要約ベクターの仕組み
AIアシスタントがWebページの内容を要約する際、そのページが巧みな罠として機能し得ることが新たな研究で明らかになりました。攻撃者はWebサイト内に不正な命令を密かに埋め込むことで、ChatGPTの回答に偽の警告メッセージ、ハイパーリンク、またはQRコードを表示させることができます。
Permisoの主席研究員であるAndi Ahmeti氏は、この手法をChatGPhishと命名しました。同氏の調査によると、ユーザーがChatGPTにWebページの要約を依頼した際にこの問題が発生します。テストにはFirefoxが使用されましたが、同氏はブラウザ自体が脆弱性の原因だとは考えていません。リスクの本質は、AIサービスが信頼されたインターフェース上でサードパーティのコンテンツを処理する方法にあります。
プロンプトインジェクションの実行手順
この攻撃シナリオでは、GitHubのREADMEファイル、記事、マーケティングサイトなど、一般的なWebページ内にテキスト形式の命令を埋め込みます。ページの見える部分は完全に正当なコンテンツとして表示される一方で、隠されたフラグメントがモデルに対して必要な応答形式を指示します。

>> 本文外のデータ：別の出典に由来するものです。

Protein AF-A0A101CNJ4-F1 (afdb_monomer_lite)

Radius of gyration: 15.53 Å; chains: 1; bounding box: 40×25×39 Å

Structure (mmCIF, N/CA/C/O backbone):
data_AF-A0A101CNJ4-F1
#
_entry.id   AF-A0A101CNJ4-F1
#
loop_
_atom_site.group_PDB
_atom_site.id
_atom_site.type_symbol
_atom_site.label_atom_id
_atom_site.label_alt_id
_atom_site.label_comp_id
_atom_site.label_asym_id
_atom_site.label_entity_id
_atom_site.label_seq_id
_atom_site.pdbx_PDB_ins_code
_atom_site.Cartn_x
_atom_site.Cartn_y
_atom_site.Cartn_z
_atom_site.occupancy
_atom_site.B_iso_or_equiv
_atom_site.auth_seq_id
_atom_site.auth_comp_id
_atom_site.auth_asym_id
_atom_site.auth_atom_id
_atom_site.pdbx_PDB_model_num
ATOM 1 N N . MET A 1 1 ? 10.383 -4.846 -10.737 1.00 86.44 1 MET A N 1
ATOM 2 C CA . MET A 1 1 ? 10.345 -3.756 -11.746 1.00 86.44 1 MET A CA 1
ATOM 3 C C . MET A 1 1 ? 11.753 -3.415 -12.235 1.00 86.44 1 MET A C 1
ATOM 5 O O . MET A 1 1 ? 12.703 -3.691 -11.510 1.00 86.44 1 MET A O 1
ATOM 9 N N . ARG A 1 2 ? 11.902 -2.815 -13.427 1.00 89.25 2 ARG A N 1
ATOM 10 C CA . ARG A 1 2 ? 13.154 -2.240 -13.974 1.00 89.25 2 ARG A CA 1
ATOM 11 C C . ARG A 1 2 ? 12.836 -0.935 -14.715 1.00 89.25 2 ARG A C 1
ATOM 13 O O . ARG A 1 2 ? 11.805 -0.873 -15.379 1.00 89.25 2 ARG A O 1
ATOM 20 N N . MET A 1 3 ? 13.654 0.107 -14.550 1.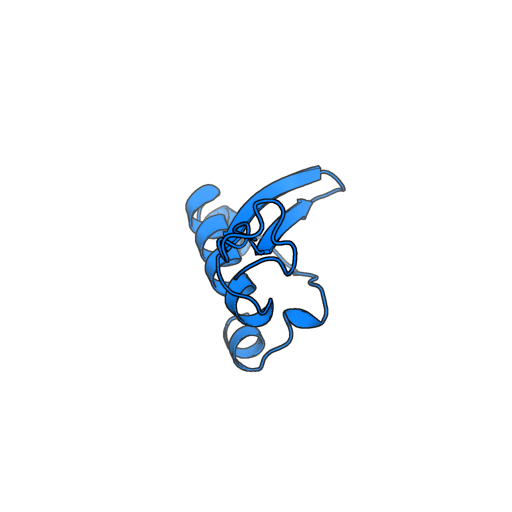00 89.25 3 MET A N 1
ATOM 21 C CA . MET A 1 3 ? 13.494 1.347 -15.321 1.00 89.25 3 MET A CA 1
ATOM 22 C C . MET A 1 3 ? 13.875 1.074 -16.775 1.00 89.25 3 MET A C 1
ATOM 24 O O . MET A 1 3 ? 14.625 0.143 -17.043 1.00 89.25 3 MET A O 1
ATOM 28 N N . LYS A 1 4 ? 13.402 1.902 -17.709 1.00 89.69 4 LYS A N 1
ATOM 29 C CA . LYS A 1 4 ? 13.845 1.820 -19.112 1.00 89.69 4 LYS A CA 1
ATOM 30 C C . LYS A 1 4 ? 15.262 2.364 -19.327 1.00 89.69 4 LYS A C 1
ATOM 32 O O . LYS A 1 4 ? 15.878 2.062 -20.338 1.00 89.69 4 LYS A O 1
ATOM 37 N N . GLU A 1 5 ? 15.755 3.182 -18.402 1.00 91.19 5 GLU A N 1
ATOM 38 C CA . GLU A 1 5 ? 17.065 3.823 -18.501 1.00 91.19 5 GLU A CA 1
ATOM 39 C C . GLU A 1 5 ? 18.208 2.817 -18.267 1.00 91.19 5 GLU A C 1
ATOM 41 O O . GLU A 1 5 ? 18.280 2.194 -17.203 1.00 91.19 5 GLU A O 1
ATOM 46 N N . ASP A 1 6 ? 19.116 2.716 -19.245 1.00 90.44 6 ASP A N 1
ATOM 47 C CA . ASP A 1 6 ? 20.381 1.972 -19.175 1.00 90.44 6 ASP A CA 1
ATOM 48 C C . ASP A 1 6 ? 21.571 2.931 -19.314 1.00 90.44 6 ASP A C 1
ATOM 50 O O . ASP A 1 6 ? 22.196 3.063 -20.366 1.00 90.44 6 ASP A O 1
ATOM 54 N N . ARG A 1 7 ? 21.863 3.665 -18.238 1.00 87.44 7 ARG A N 1
ATOM 55 C CA . ARG A 1 7 ? 22.887 4.718 -18.254 1.00 87.44 7 ARG A CA 1
ATOM 56 C C . ARG A 1 7 ? 24.312 4.182 -18.438 1.00 87.44 7 ARG A C 1
ATOM 58 O O . ARG A 1 7 ? 25.178 4.921 -18.893 1.00 87.44 7 ARG A O 1
ATOM 65 N N . MET A 1 8 ? 24.553 2.924 -18.071 1.00 90.44 8 MET A N 1
ATOM 66 C CA . MET A 1 8 ? 25.870 2.282 -18.154 1.00 90.44 8 MET A CA 1
ATOM 67 C C . MET A 1 8 ? 26.083 1.540 -19.483 1.00 90.44 8 MET A C 1
ATOM 69 O O . MET A 1 8 ? 27.182 1.037 -19.704 1.00 90.44 8 MET A O 1
ATOM 73 N N . LEU A 1 9 ? 25.058 1.474 -20.350 1.00 90.00 9 LEU A N 1
ATOM 74 C CA . LEU A 1 9 ? 25.064 0.766 -21.640 1.00 90.00 9 LEU A CA 1
ATOM 75 C C . LEU A 1 9 ? 25.549 -0.690 -21.528 1.00 90.00 9 LEU A C 1
ATOM 77 O O . LEU A 1 9 ? 26.207 -1.215 -22.426 1.00 90.00 9 LEU A O 1
ATOM 81 N N . ASN A 1 10 ? 25.251 -1.338 -20.402 1.00 94.31 10 ASN A N 1
ATOM 82 C CA . ASN A 1 10 ? 25.685 -2.701 -20.095 1.00 94.31 10 ASN A CA 1
ATOM 83 C C . ASN A 1 10 ? 24.502 -3.646 -19.820 1.00 94.31 10 ASN A C 1
ATOM 85 O O . ASN A 1 10 ? 24.700 -4.757 -19.329 1.00 94.31 10 ASN A O 1
ATOM 89 N N . GLY A 1 11 ? 23.270 -3.208 -20.100 1.00 90.19 11 GLY A N 1
ATOM 90 C CA . GLY A 1 11 ? 22.041 -3.960 -19.862 1.00 90.19 11 GLY A CA 1
ATOM 91 C C . GLY A 1 11 ? 21.575 -3.970 -18.403 1.00 90.19 11 GLY A C 1
ATOM 92 O O . GLY A 1 11 ? 20.526 -4.546 -18.100 1.00 90.19 11 GLY A O 1
ATOM 93 N N . GLN A 1 12 ? 22.303 -3.340 -17.474 1.00 91.62 12 GLN A N 1
ATOM 94 C CA . GLN A 1 12 ? 21.919 -3.293 -16.067 1.00 91.62 12 GLN A CA 1
ATOM 95 C C . GLN A 1 12 ? 20.945 -2.140 -15.796 1.00 91.62 12 GLN A C 1
ATOM 97 O O . GLN A 1 12 ? 21.318 -1.026 -15.431 1.00 91.62 12 GLN A O 1
ATOM 102 N N . LEU A 1 13 ? 19.653 -2.444 -15.892 1.00 91.69 13 LEU A N 1
ATOM 103 C CA . LEU A 1 13 ? 18.593 -1.471 -15.640 1.00 91.69 13 LEU A CA 1
ATOM 104 C C . LEU A 1 13 ? 18.448 -1.123 -14.150 1.00 91.69 13 LEU A C 1
ATOM 106 O O . LEU A 1 13 ? 18.429 -2.000 -13.270 1.00 91.69 13 LEU A O 1
ATOM 110 N N . LYS A 1 14 ? 18.248 0.171 -13.870 1.00 90.56 14 LYS A N 1
ATOM 111 C CA . LYS A 1 14 ? 18.031 0.692 -12.512 1.00 90.56 14 LYS A CA 1
ATOM 112 C C . LYS A 1 14 ? 16.788 0.051 -11.865 1.00 90.56 14 LYS A C 1
ATOM 114 O O . LYS A 1 14 ? 15.753 -0.062 -12.531 1.00 90.56 14 LYS A O 1
ATOM 119 N N . PRO A 1 15 ? 16.849 -0.358 -10.583 1.00 89.31 15 PRO A N 1
ATOM 120 C CA . PRO A 1 15 ? 15.678 -0.845 -9.860 1.00 89.31 15 PRO A CA 1
ATOM 121 C C . PRO A 1 15 ? 14.656 0.291 -9.606 1.00 89.31 15 PRO A C 1
ATOM 123 O O . PRO A 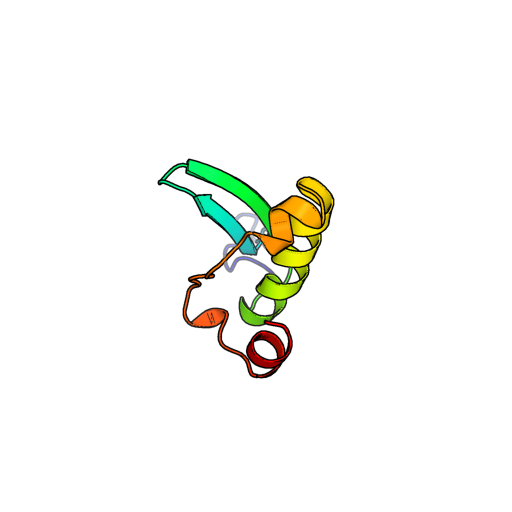1 15 ? 15.045 1.364 -9.142 1.00 89.31 15 PRO A O 1
ATOM 126 N N . PRO A 1 16 ? 13.361 0.066 -9.883 1.00 91.19 16 PRO A N 1
ATOM 127 C CA . PRO A 1 16 ? 12.226 0.887 -9.484 1.00 91.19 16 PRO A CA 1
ATOM 128 C C . PRO A 1 16 ? 11.383 0.175 -8.430 1.00 91.19 16 PRO A C 1
ATOM 130 O O . PRO A 1 16 ? 11.344 -1.059 -8.354 1.00 91.19 16 PRO A O 1
ATOM 133 N N . TYR A 1 17 ? 10.636 0.979 -7.687 1.00 93.56 17 TYR A N 1
ATOM 134 C CA . TYR A 1 17 ? 9.729 0.519 -6.654 1.00 93.56 17 TYR A CA 1
ATOM 135 C C . TYR A 1 17 ? 8.422 1.301 -6.721 1.00 93.56 17 TYR A C 1
ATOM 137 O O . TYR A 1 17 ? 8.426 2.487 -7.048 1.00 93.56 17 TYR A O 1
ATOM 145 N N . ASN A 1 18 ? 7.332 0.632 -6.365 1.00 93.31 18 ASN A N 1
ATOM 146 C CA . ASN A 1 18 ? 6.025 1.240 -6.193 1.00 93.31 18 ASN A CA 1
ATOM 147 C C . ASN A 1 18 ? 5.892 1.610 -4.719 1.00 93.31 18 ASN A C 1
ATOM 149 O O . ASN A 1 18 ? 5.762 0.739 -3.856 1.00 93.31 18 ASN A O 1
ATOM 153 N N . THR A 1 19 ? 5.979 2.904 -4.433 1.00 94.25 19 THR A N 1
ATOM 154 C CA . THR A 1 19 ? 5.833 3.436 -3.079 1.00 94.25 19 THR A CA 1
ATOM 155 C C . THR A 1 19 ? 4.370 3.772 -2.832 1.00 94.25 19 THR A C 1
ATOM 157 O O . THR A 1 19 ? 3.800 4.590 -3.545 1.00 94.25 19 THR A O 1
ATOM 160 N N . GLN A 1 20 ? 3.780 3.163 -1.806 1.00 95.62 20 GLN A N 1
ATOM 161 C CA . GLN A 1 20 ? 2.444 3.508 -1.321 1.00 95.62 20 GLN A CA 1
ATOM 162 C C . GLN A 1 20 ? 2.570 4.398 -0.090 1.00 95.62 20 GLN A C 1
ATOM 164 O O . GLN A 1 20 ? 3.406 4.126 0.776 1.00 95.62 20 GLN A O 1
ATOM 169 N N . ILE A 1 21 ? 1.759 5.453 -0.022 1.00 96.12 21 ILE A N 1
ATOM 170 C CA . ILE A 1 21 ? 1.798 6.458 1.044 1.00 96.12 21 ILE A CA 1
ATOM 171 C C . ILE A 1 21 ? 0.383 6.640 1.587 1.00 96.12 21 ILE A C 1
ATOM 173 O O . ILE A 1 21 ? -0.533 6.974 0.838 1.00 96.12 21 ILE A O 1
ATOM 177 N N . SER A 1 22 ? 0.221 6.469 2.897 1.00 95.19 22 SER A N 1
ATOM 178 C CA . SER A 1 22 ? -1.003 6.832 3.605 1.00 95.19 22 SER A CA 1
ATOM 179 C C . SER A 1 22 ? -0.886 8.245 4.147 1.00 95.19 22 SER A C 1
ATOM 181 O O . SER A 1 22 ? 0.113 8.608 4.782 1.00 95.19 22 SER A O 1
ATOM 183 N N . THR A 1 23 ? -1.942 9.025 3.944 1.00 94.69 23 THR A N 1
ATOM 184 C CA . THR A 1 23 ? -2.031 10.395 4.442 1.00 94.69 23 THR A CA 1
ATOM 185 C C . THR A 1 23 ? -3.273 10.575 5.302 1.00 94.69 23 THR A C 1
ATOM 187 O O . THR A 1 23 ? -4.305 9.949 5.071 1.00 94.69 23 THR A O 1
ATOM 190 N N . GLN A 1 24 ? -3.169 11.427 6.316 1.00 92.81 24 GLN A N 1
ATOM 191 C CA . GLN A 1 24 ? -4.286 11.839 7.154 1.00 92.81 24 GLN A CA 1
ATOM 192 C C . GLN A 1 24 ? -4.146 13.330 7.441 1.00 92.81 24 GLN A C 1
ATOM 194 O O . GLN A 1 24 ? -3.081 13.777 7.856 1.00 92.81 24 GLN A O 1
ATOM 199 N N . ASN A 1 25 ? -5.212 14.108 7.227 1.00 92.31 25 ASN A N 1
ATOM 200 C CA . ASN A 1 25 ? -5.213 15.559 7.455 1.00 92.31 25 ASN A CA 1
ATOM 201 C C . ASN A 1 25 ? -4.014 16.273 6.795 1.00 92.31 25 ASN A C 1
ATOM 203 O O . ASN A 1 25 ? -3.377 17.115 7.418 1.00 92.31 25 ASN A O 1
ATOM 207 N N . GLN A 1 26 ? -3.702 15.911 5.542 1.00 92.94 26 GLN A N 1
ATOM 208 C CA . GLN A 1 26 ? -2.572 16.443 4.758 1.00 92.94 26 GLN A CA 1
ATOM 209 C C . GLN A 1 26 ? -1.173 16.097 5.309 1.00 92.94 26 GLN A C 1
ATOM 211 O O . GLN A 1 26 ? -0.177 16.668 4.873 1.00 92.94 26 GLN A O 1
ATOM 216 N N . ILE A 1 27 ? -1.078 15.139 6.235 1.00 95.12 27 ILE A N 1
ATOM 217 C CA . ILE A 1 27 ? 0.184 14.656 6.802 1.00 95.12 27 ILE A CA 1
ATOM 218 C C . ILE A 1 27 ? 0.432 13.220 6.339 1.00 95.12 27 ILE A C 1
ATOM 220 O O . ILE A 1 27 ? -0.462 12.377 6.402 1.00 95.12 27 ILE A O 1
ATOM 224 N N . ASN A 1 28 ? 1.662 12.928 5.911 1.00 95.44 28 ASN A N 1
ATOM 225 C CA . ASN A 1 28 ? 2.103 11.562 5.631 1.00 95.44 28 ASN A CA 1
ATOM 226 C C . ASN A 1 28 ? 2.272 10.805 6.952 1.00 95.44 28 ASN A C 1
ATOM 228 O O . ASN A 1 28 ? 3.114 11.173 7.769 1.00 95.44 28 ASN A O 1
ATOM 232 N N . VAL A 1 29 ? 1.489 9.745 7.153 1.00 95.25 29 VAL A N 1
ATOM 233 C CA . VAL A 1 29 ? 1.494 8.968 8.405 1.00 95.25 29 VAL A CA 1
ATOM 234 C C . VAL A 1 29 ? 2.173 7.611 8.256 1.00 95.25 29 VAL A C 1
ATOM 236 O O . VAL A 1 29 ? 2.666 7.064 9.237 1.00 95.25 29 VAL A O 1
ATOM 239 N N . HIS A 1 30 ? 2.218 7.055 7.044 1.00 96.44 30 HIS A N 1
ATOM 240 C CA . HIS A 1 30 ? 2.773 5.727 6.798 1.00 96.44 30 HIS A CA 1
ATOM 241 C C . HIS A 1 30 ? 3.197 5.559 5.337 1.00 96.44 30 HIS A C 1
ATOM 243 O O . HIS A 1 30 ? 2.608 6.171 4.445 1.00 96.44 30 HIS A O 1
ATOM 249 N N . PHE A 1 31 ? 4.192 4.711 5.076 1.00 97.19 31 PHE A N 1
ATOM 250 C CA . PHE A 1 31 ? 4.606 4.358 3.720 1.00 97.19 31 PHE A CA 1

ChatGPTが要約を生成すると、通常の概要文が出力されます。しかし同時に、アカウント通知を装った攻撃者仕込みのブロックも末尾に追加されます。
デモンストレーションでは、この悪意あるブロックが「新しいデバイスが追加された」と報告し、ユーザーに対して不正なリンクへのアクセスを促しました。被害者にとっての危険は、そのハイパーリンクが表示される場所にあります。AIの回答内に直接表示されるため、被害者はそれをアシスタントの正規の出力として認識してしまいます。
Markdownの悪用とパッシブテレメトリ
この攻撃の別の亜種では、Markdown形式の画像機能が悪用されます。攻撃者が制御するサーバーからのQRコードが回答内に含まれると、インターフェースが自動的にその画像をレンダリングします。被害者がそのQRコードをスキャンすると、モバイルデバイスを経由して外部サイトへ誘導され、デスクトップブラウザが持つリンクプレビューや自動ドメイン検証といった標準的なセキュリティ機能を完全に回避する形となります。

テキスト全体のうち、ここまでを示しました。